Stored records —
┄┄┄┄┄┄┄┄┄┄┄┄┄┄┄┄┄┄┄┄

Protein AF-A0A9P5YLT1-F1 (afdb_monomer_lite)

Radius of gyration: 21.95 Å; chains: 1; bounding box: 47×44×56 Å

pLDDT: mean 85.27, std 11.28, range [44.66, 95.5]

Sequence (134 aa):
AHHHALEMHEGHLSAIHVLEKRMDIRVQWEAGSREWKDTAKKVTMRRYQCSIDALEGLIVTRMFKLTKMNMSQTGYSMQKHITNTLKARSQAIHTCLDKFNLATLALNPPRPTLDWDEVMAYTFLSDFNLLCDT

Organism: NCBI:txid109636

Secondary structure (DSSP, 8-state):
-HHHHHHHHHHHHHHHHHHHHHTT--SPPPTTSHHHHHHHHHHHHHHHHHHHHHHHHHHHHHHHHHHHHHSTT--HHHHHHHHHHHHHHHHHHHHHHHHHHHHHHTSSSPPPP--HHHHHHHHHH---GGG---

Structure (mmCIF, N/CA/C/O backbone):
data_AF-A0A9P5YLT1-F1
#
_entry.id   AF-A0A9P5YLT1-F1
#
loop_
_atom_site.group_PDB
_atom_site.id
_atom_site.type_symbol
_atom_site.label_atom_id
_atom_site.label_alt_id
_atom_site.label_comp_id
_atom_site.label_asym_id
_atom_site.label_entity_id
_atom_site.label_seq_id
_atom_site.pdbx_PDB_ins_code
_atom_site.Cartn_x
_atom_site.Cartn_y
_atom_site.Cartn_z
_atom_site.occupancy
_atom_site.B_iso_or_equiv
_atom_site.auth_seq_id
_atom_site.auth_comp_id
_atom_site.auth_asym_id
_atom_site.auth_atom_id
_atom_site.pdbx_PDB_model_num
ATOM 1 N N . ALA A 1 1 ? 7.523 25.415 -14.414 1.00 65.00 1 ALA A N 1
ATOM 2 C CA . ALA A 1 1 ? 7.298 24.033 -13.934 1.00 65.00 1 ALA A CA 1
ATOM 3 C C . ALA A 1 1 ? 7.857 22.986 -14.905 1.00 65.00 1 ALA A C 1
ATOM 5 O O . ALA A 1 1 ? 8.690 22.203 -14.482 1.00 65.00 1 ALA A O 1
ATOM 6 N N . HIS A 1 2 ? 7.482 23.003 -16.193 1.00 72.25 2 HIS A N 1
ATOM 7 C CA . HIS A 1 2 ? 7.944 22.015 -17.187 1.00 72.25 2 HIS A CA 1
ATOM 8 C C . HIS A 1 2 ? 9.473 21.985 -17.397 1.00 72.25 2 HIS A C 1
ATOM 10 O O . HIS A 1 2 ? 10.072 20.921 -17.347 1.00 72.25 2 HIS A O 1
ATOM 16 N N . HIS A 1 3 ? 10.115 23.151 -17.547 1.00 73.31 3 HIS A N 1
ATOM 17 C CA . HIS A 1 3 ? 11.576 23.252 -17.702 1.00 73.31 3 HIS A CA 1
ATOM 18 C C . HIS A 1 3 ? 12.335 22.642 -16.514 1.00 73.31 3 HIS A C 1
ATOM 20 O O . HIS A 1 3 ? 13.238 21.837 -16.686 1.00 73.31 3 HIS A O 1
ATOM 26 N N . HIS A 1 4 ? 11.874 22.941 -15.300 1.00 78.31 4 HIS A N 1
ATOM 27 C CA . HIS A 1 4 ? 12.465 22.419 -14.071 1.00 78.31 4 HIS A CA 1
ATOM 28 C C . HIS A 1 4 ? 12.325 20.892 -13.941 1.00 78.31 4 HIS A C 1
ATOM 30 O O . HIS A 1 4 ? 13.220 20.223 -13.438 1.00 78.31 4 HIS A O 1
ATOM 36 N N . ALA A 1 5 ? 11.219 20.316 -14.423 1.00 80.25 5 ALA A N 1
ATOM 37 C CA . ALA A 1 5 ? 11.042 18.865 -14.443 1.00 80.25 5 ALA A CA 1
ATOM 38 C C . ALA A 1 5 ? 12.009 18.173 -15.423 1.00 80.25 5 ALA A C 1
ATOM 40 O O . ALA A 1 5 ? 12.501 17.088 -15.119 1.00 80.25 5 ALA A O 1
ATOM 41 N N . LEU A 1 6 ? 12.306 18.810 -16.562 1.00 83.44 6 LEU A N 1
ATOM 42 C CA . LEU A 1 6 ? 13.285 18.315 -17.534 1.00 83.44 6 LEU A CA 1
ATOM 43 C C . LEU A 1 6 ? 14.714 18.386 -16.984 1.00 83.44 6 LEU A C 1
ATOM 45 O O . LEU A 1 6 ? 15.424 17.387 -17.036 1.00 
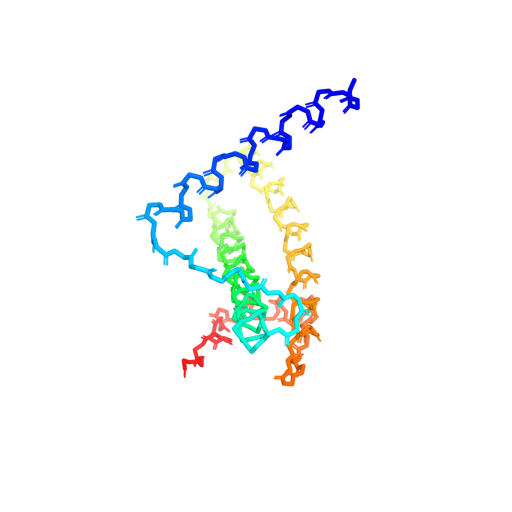83.44 6 LEU A O 1
ATOM 49 N N . GLU A 1 7 ? 15.098 19
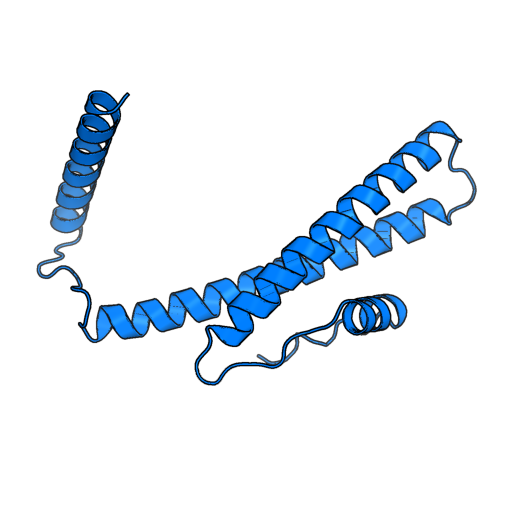.508 -16.371 1.00 84.19 7 GLU A N 1
ATOM 50 C CA . GLU A 1 7 ? 16.413 19.668 -15.727 1.00 84.19 7 GLU A CA 1
ATOM 51 C C . GLU A 1 7 ? 16.648 18.616 -14.630 1.00 84.19 7 GLU A C 1
ATOM 53 O O . GLU A 1 7 ? 17.714 18.006 -14.551 1.00 84.19 7 GLU A O 1
ATOM 58 N N . MET A 1 8 ? 15.635 18.349 -13.796 1.00 86.00 8 MET A N 1
ATOM 59 C CA . MET A 1 8 ? 15.711 17.315 -12.757 1.00 86.00 8 MET A C
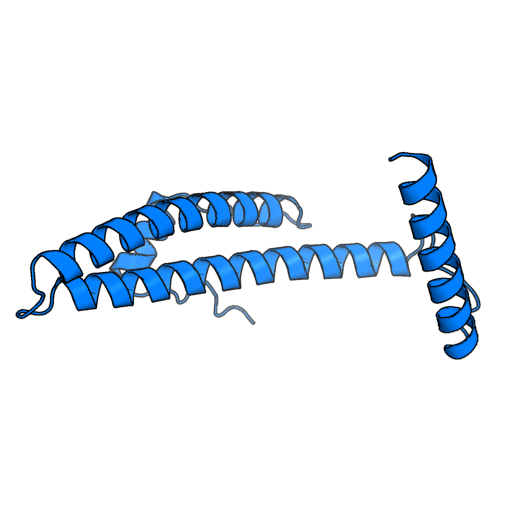A 1
ATOM 60 C C . MET A 1 8 ? 15.821 15.907 -13.355 1.00 86.00 8 MET A C 1
ATOM 62 O O . MET A 1 8 ? 16.564 15.069 -12.845 1.00 86.00 8 MET A O 1
ATOM 66 N N . HIS A 1 9 ? 15.100 15.640 -14.446 1.00 86.38 9 HIS A N 1
ATOM 67 C CA . HIS A 1 9 ? 15.180 14.370 -15.163 1.00 86.38 9 HIS A CA 1
ATOM 68 C C . HIS A 1 9 ? 16.576 14.144 -15.766 1.00 86.38 9 HIS A C 1
ATOM 70 O O . HIS A 1 9 ? 17.149 13.069 -15.587 1.00 86.38 9 HIS A O 1
ATOM 76 N N . GLU A 1 10 ? 17.163 15.158 -16.405 1.00 89.06 10 GLU A N 1
ATOM 77 C CA . GLU A 1 10 ? 18.537 15.110 -16.924 1.00 89.06 10 GLU A CA 1
ATOM 78 C C . GLU A 1 10 ? 19.566 14.895 -15.806 1.00 89.06 10 GLU A C 1
ATOM 80 O O . GLU A 1 10 ? 20.473 14.068 -15.942 1.00 89.06 10 GLU A O 1
ATOM 85 N N . GLY A 1 11 ? 19.382 15.564 -14.662 1.00 92.31 11 GLY A N 1
ATOM 86 C CA . GLY A 1 11 ? 20.203 15.358 -13.470 1.00 92.31 11 GLY A CA 1
ATOM 87 C C . GLY A 1 11 ? 20.164 13.911 -12.965 1.00 92.31 11 GLY A C 1
ATOM 88 O O . GLY A 1 11 ? 21.211 13.317 -12.692 1.00 92.31 11 GLY A O 1
ATOM 89 N N . HIS A 1 12 ? 18.975 13.305 -12.898 1.00 91.44 12 HIS A N 1
ATOM 90 C CA . HIS A 1 12 ? 18.824 11.899 -12.513 1.00 91.44 12 HIS A CA 1
ATOM 91 C C . HIS A 1 12 ? 19.450 10.938 -13.531 1.00 91.44 12 HIS A C 1
ATOM 93 O O . HIS A 1 12 ? 20.116 9.986 -13.128 1.00 91.44 12 HIS A O 1
ATOM 99 N N . LEU A 1 13 ? 19.293 11.192 -14.835 1.00 89.75 13 LEU A N 1
ATOM 100 C CA . LEU A 1 13 ? 19.903 10.367 -15.882 1.00 89.75 13 LEU A CA 1
ATOM 101 C C . LEU A 1 13 ? 21.431 10.376 -15.806 1.00 89.75 13 LEU A C 1
ATOM 103 O O . LEU A 1 13 ? 22.058 9.323 -15.916 1.00 89.75 13 LEU A O 1
ATOM 107 N N . SER A 1 14 ? 22.029 11.545 -15.569 1.00 91.12 14 SER A N 1
ATOM 108 C CA . SER A 1 14 ? 23.477 11.671 -15.385 1.00 91.12 14 SER A CA 1
ATOM 109 C C . SER A 1 14 ? 23.962 10.867 -14.172 1.00 91.12 14 SER A C 1
ATOM 111 O O . SER A 1 14 ? 24.932 10.110 -14.264 1.00 91.12 14 SER A O 1
ATOM 113 N N . ALA A 1 15 ? 23.239 10.944 -13.049 1.00 91.69 15 ALA A N 1
ATOM 114 C CA . ALA A 1 15 ? 23.553 10.170 -11.849 1.00 91.69 15 ALA A CA 1
ATOM 115 C C . ALA A 1 15 ? 23.458 8.650 -12.081 1.00 91.69 15 ALA A C 1
ATOM 117 O O . ALA A 1 15 ? 24.330 7.908 -11.621 1.00 91.69 15 ALA A O 1
ATOM 118 N N . ILE A 1 16 ? 22.444 8.189 -12.823 1.00 89.62 16 ILE A N 1
ATOM 119 C CA . ILE A 1 16 ? 22.289 6.777 -13.206 1.00 89.62 16 ILE A CA 1
ATOM 120 C C . ILE A 1 16 ? 23.482 6.324 -14.054 1.00 89.62 16 ILE A C 1
ATOM 122 O O . ILE A 1 16 ? 24.122 5.336 -13.705 1.00 89.62 16 ILE A O 1
ATOM 126 N N . HIS A 1 17 ? 23.860 7.088 -15.083 1.00 87.94 17 HIS A N 1
ATOM 127 C CA . HIS A 1 17 ? 24.996 6.760 -15.954 1.00 87.94 17 HIS A CA 1
ATOM 128 C C . HIS A 1 17 ? 26.317 6.613 -15.182 1.00 87.94 17 HIS A C 1
ATOM 130 O O . HIS A 1 17 ? 27.113 5.704 -15.436 1.00 87.94 17 HIS A O 1
ATOM 136 N N . VAL A 1 18 ? 26.567 7.503 -14.214 1.00 92.19 18 VAL A N 1
ATOM 137 C CA . VAL A 1 18 ? 27.756 7.426 -13.349 1.00 92.19 18 VAL A CA 1
ATOM 138 C C . VAL A 1 18 ? 27.744 6.146 -12.512 1.00 92.19 18 VAL A C 1
ATOM 140 O O . VAL A 1 18 ? 28.785 5.504 -12.357 1.00 92.19 18 VAL A O 1
ATOM 143 N N . LEU A 1 19 ? 26.587 5.762 -11.969 1.00 90.69 19 LEU A N 1
ATOM 144 C CA . LEU A 1 19 ? 26.443 4.537 -11.184 1.00 90.69 19 LEU A CA 1
ATOM 145 C C . LEU A 1 19 ? 26.615 3.282 -12.042 1.00 90.69 19 LEU A C 1
ATOM 147 O O . LEU A 1 19 ? 27.354 2.387 -11.643 1.00 90.69 19 LEU A O 1
ATOM 151 N N . GLU A 1 20 ? 26.018 3.237 -13.228 1.00 91.06 20 GLU A N 1
ATOM 152 C CA . GLU A 1 20 ? 26.150 2.115 -14.164 1.00 91.06 20 GLU A CA 1
ATOM 153 C C . GLU A 1 20 ? 27.603 1.882 -14.562 1.00 91.06 20 GLU A C 1
ATOM 155 O O . GLU A 1 20 ? 28.095 0.754 -14.490 1.00 91.06 20 GLU A O 1
ATOM 160 N N . LYS A 1 21 ? 28.330 2.965 -14.866 1.00 90.75 21 LYS A N 1
ATOM 161 C CA . LYS A 1 21 ? 29.764 2.898 -15.156 1.00 90.75 21 LYS A CA 1
ATOM 162 C C . LYS A 1 21 ? 30.569 2.383 -13.962 1.00 90.75 21 LYS A C 1
ATOM 164 O O . LYS A 1 21 ? 31.492 1.596 -14.143 1.00 90.75 21 LYS A O 1
ATOM 169 N N . ARG A 1 22 ? 30.233 2.808 -12.737 1.00 92.56 22 ARG A N 1
ATOM 170 C CA . ARG A 1 22 ? 30.893 2.331 -11.505 1.00 92.56 22 ARG A CA 1
ATOM 171 C C . ARG A 1 22 ? 30.614 0.856 -11.213 1.00 92.56 22 ARG A C 1
ATOM 173 O O . ARG A 1 22 ? 31.434 0.225 -10.556 1.00 92.56 22 ARG A O 1
ATOM 180 N N . MET A 1 23 ? 29.477 0.333 -11.665 1.00 90.12 23 MET A N 1
ATOM 181 C CA . MET A 1 23 ? 29.055 -1.056 -11.461 1.00 90.12 23 MET A CA 1
ATOM 182 C C . MET A 1 23 ? 29.388 -1.978 -12.651 1.00 90.12 23 MET A C 1
ATOM 184 O O . MET A 1 23 ? 28.982 -3.135 -12.634 1.00 90.12 23 MET A O 1
ATOM 188 N N . ASP A 1 24 ? 30.112 -1.484 -13.666 1.00 89.56 24 ASP A N 1
ATOM 189 C CA . ASP A 1 24 ? 30.415 -2.180 -14.935 1.00 89.56 24 ASP A CA 1
ATOM 190 C C . ASP A 1 24 ? 29.168 -2.774 -15.625 1.00 89.56 24 ASP A C 1
ATOM 192 O O . ASP A 1 24 ? 29.205 -3.851 -16.223 1.00 89.56 24 ASP A O 1
ATOM 196 N N . ILE A 1 25 ? 28.032 -2.070 -15.549 1.00 85.88 25 ILE A N 1
ATOM 197 C CA . ILE A 1 25 ? 26.796 -2.489 -16.219 1.00 85.88 25 ILE A CA 1
ATOM 198 C C . ILE A 1 25 ? 26.900 -2.102 -17.695 1.00 85.88 25 ILE A C 1
ATOM 200 O O . ILE A 1 25 ? 26.779 -0.936 -18.061 1.00 85.88 25 ILE A O 1
ATOM 204 N N . ARG A 1 26 ? 27.148 -3.098 -18.550 1.00 80.25 26 ARG A N 1
ATOM 205 C CA . ARG A 1 26 ? 27.364 -2.903 -19.997 1.00 80.25 26 ARG A CA 1
ATOM 206 C C . ARG A 1 26 ? 26.081 -2.904 -20.823 1.00 80.25 26 ARG A C 1
ATOM 208 O O . ARG A 1 26 ? 26.072 -2.354 -21.918 1.00 80.25 26 ARG A O 1
ATOM 215 N N . VAL A 1 27 ? 25.027 -3.548 -20.323 1.00 82.00 27 VAL A N 1
ATOM 216 C CA . VAL A 1 27 ? 23.737 -3.692 -21.010 1.00 82.00 27 VAL A CA 1
ATOM 217 C C . VAL A 1 27 ? 22.628 -3.366 -20.017 1.00 82.00 27 VAL A C 1
ATOM 219 O O . VAL A 1 27 ? 22.454 -4.075 -19.024 1.00 82.00 27 VAL A O 1
ATOM 222 N N . GLN A 1 28 ? 21.891 -2.287 -20.278 1.00 83.06 28 GLN A N 1
ATOM 223 C CA . GLN A 1 28 ? 20.672 -1.971 -19.540 1.00 83.06 28 GLN A CA 1
ATOM 224 C C . GLN A 1 28 ? 19.581 -2.993 -19.873 1.00 83.06 28 GLN A C 1
ATOM 226 O O . GLN A 1 28 ? 19.503 -3.510 -20.987 1.00 83.06 28 GLN A O 1
ATOM 231 N N . TRP A 1 29 ? 18.724 -3.301 -18.903 1.00 86.81 29 TRP A N 1
ATOM 232 C CA . TRP A 1 29 ? 17.582 -4.170 -19.161 1.00 86.81 29 TRP A CA 1
ATOM 233 C C . TRP A 1 29 ? 16.518 -3.415 -19.950 1.00 86.81 29 TRP A C 1
ATOM 235 O O . TRP A 1 29 ? 15.938 -2.449 -19.461 1.00 86.81 29 TRP A O 1
ATOM 245 N N . GLU A 1 30 ? 16.239 -3.888 -21.157 1.00 86.94 30 GLU A N 1
ATOM 246 C CA . GLU A 1 30 ? 15.166 -3.356 -21.988 1.00 86.94 30 GLU A CA 1
ATOM 247 C C . GLU A 1 30 ? 13.821 -4.016 -21.672 1.00 86.94 30 GLU A C 1
ATOM 249 O O . GLU A 1 30 ? 13.741 -5.179 -21.256 1.00 86.94 30 GLU A O 1
ATOM 254 N N . ALA A 1 31 ? 12.737 -3.284 -21.935 1.00 81.25 31 ALA A N 1
ATOM 255 C CA . ALA A 1 31 ? 11.384 -3.806 -21.827 1.00 81.25 31 ALA A CA 1
ATOM 256 C C . ALA A 1 31 ? 11.198 -5.000 -22.781 1.00 81.25 31 ALA A C 1
ATOM 258 O O . ALA A 1 31 ? 11.014 -4.841 -23.983 1.00 81.25 31 ALA A O 1
ATOM 259 N N . GLY A 1 32 ? 11.247 -6.215 -22.232 1.00 83.94 32 GLY A N 1
ATOM 260 C CA . GLY A 1 32 ? 11.142 -7.456 -23.003 1.00 83.94 32 GLY A CA 1
ATOM 261 C C . GLY A 1 32 ? 12.276 -8.4
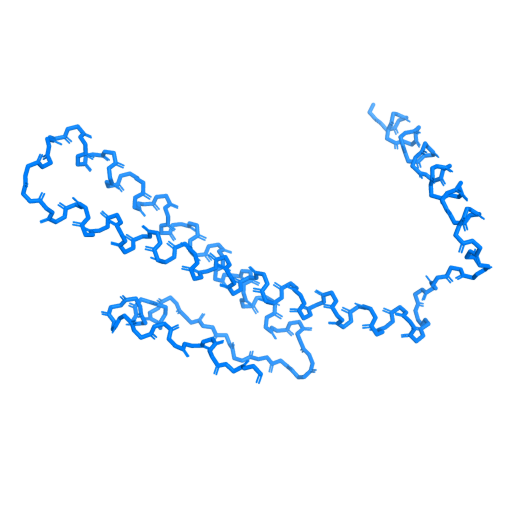45 -22.755 1.00 83.94 32 GLY A C 1
ATOM 262 O O . GLY A 1 32 ? 12.066 -9.643 -22.994 1.00 83.94 32 GLY A O 1
ATOM 263 N N . SER A 1 33 ? 13.411 -7.979 -22.214 1.00 90.69 33 SER A N 1
ATOM 264 C CA . SER A 1 33 ? 14.511 -8.849 -21.801 1.00 90.69 33 SER A CA 1
ATOM 265 C C . SER A 1 33 ? 14.051 -9.834 -20.726 1.00 90.69 33 SER A C 1
ATOM 267 O O . SER A 1 33 ? 13.051 -9.624 -20.021 1.00 90.69 33 SER A O 1
ATOM 269 N N . ARG A 1 34 ? 14.764 -10.955 -20.609 1.00 90.25 34 ARG A N 1
ATOM 270 C CA . ARG A 1 34 ? 14.442 -11.973 -19.607 1.00 90.25 34 ARG A CA 1
ATOM 271 C C . ARG A 1 34 ? 14.570 -11.395 -18.202 1.00 90.25 34 ARG A C 1
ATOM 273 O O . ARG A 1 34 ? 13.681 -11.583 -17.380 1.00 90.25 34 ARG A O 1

┄┄┄┄┄┄┄┄┄┄┄┄┄┄┄┄┄┄┄┄

What to do —
All that is wanted is the stretch of lines above from the one containing "ATOM 122 O O" through the one containing "ATOM 137 C CA", duplicated exactly.

Output —
ATOM 122 O O . ILE A 1 16 ? 24.122 5.336 -13.705 1.00 89.62 16 ILE A O 1
ATOM 126 N N . HIS A 1 17 ? 23.860 7.088 -15.083 1.00 87.94 17 HIS A N 1
ATOM 127 C CA . HIS A 1 17 ? 24.996 6.760 -15.954 1.00 87.94 17 HIS A CA 1
ATOM 128 C C . HIS A 1 17 ? 26.317 6.613 -15.182 1.00 87.94 17 HIS A C 1
ATOM 130 O O . HIS A 1 17 ? 27.113 5.704 -15.436 1.00 87.94 17 HIS A O 1
ATOM 136 N N . VAL A 1 18 ? 26.567 7.503 -14.214 1.00 92.19 18 VAL A N 1
ATOM 137 C CA . VAL A 1 18 ? 27.756 7.426 -13.349 1.00 92.19 18 VAL A CA 1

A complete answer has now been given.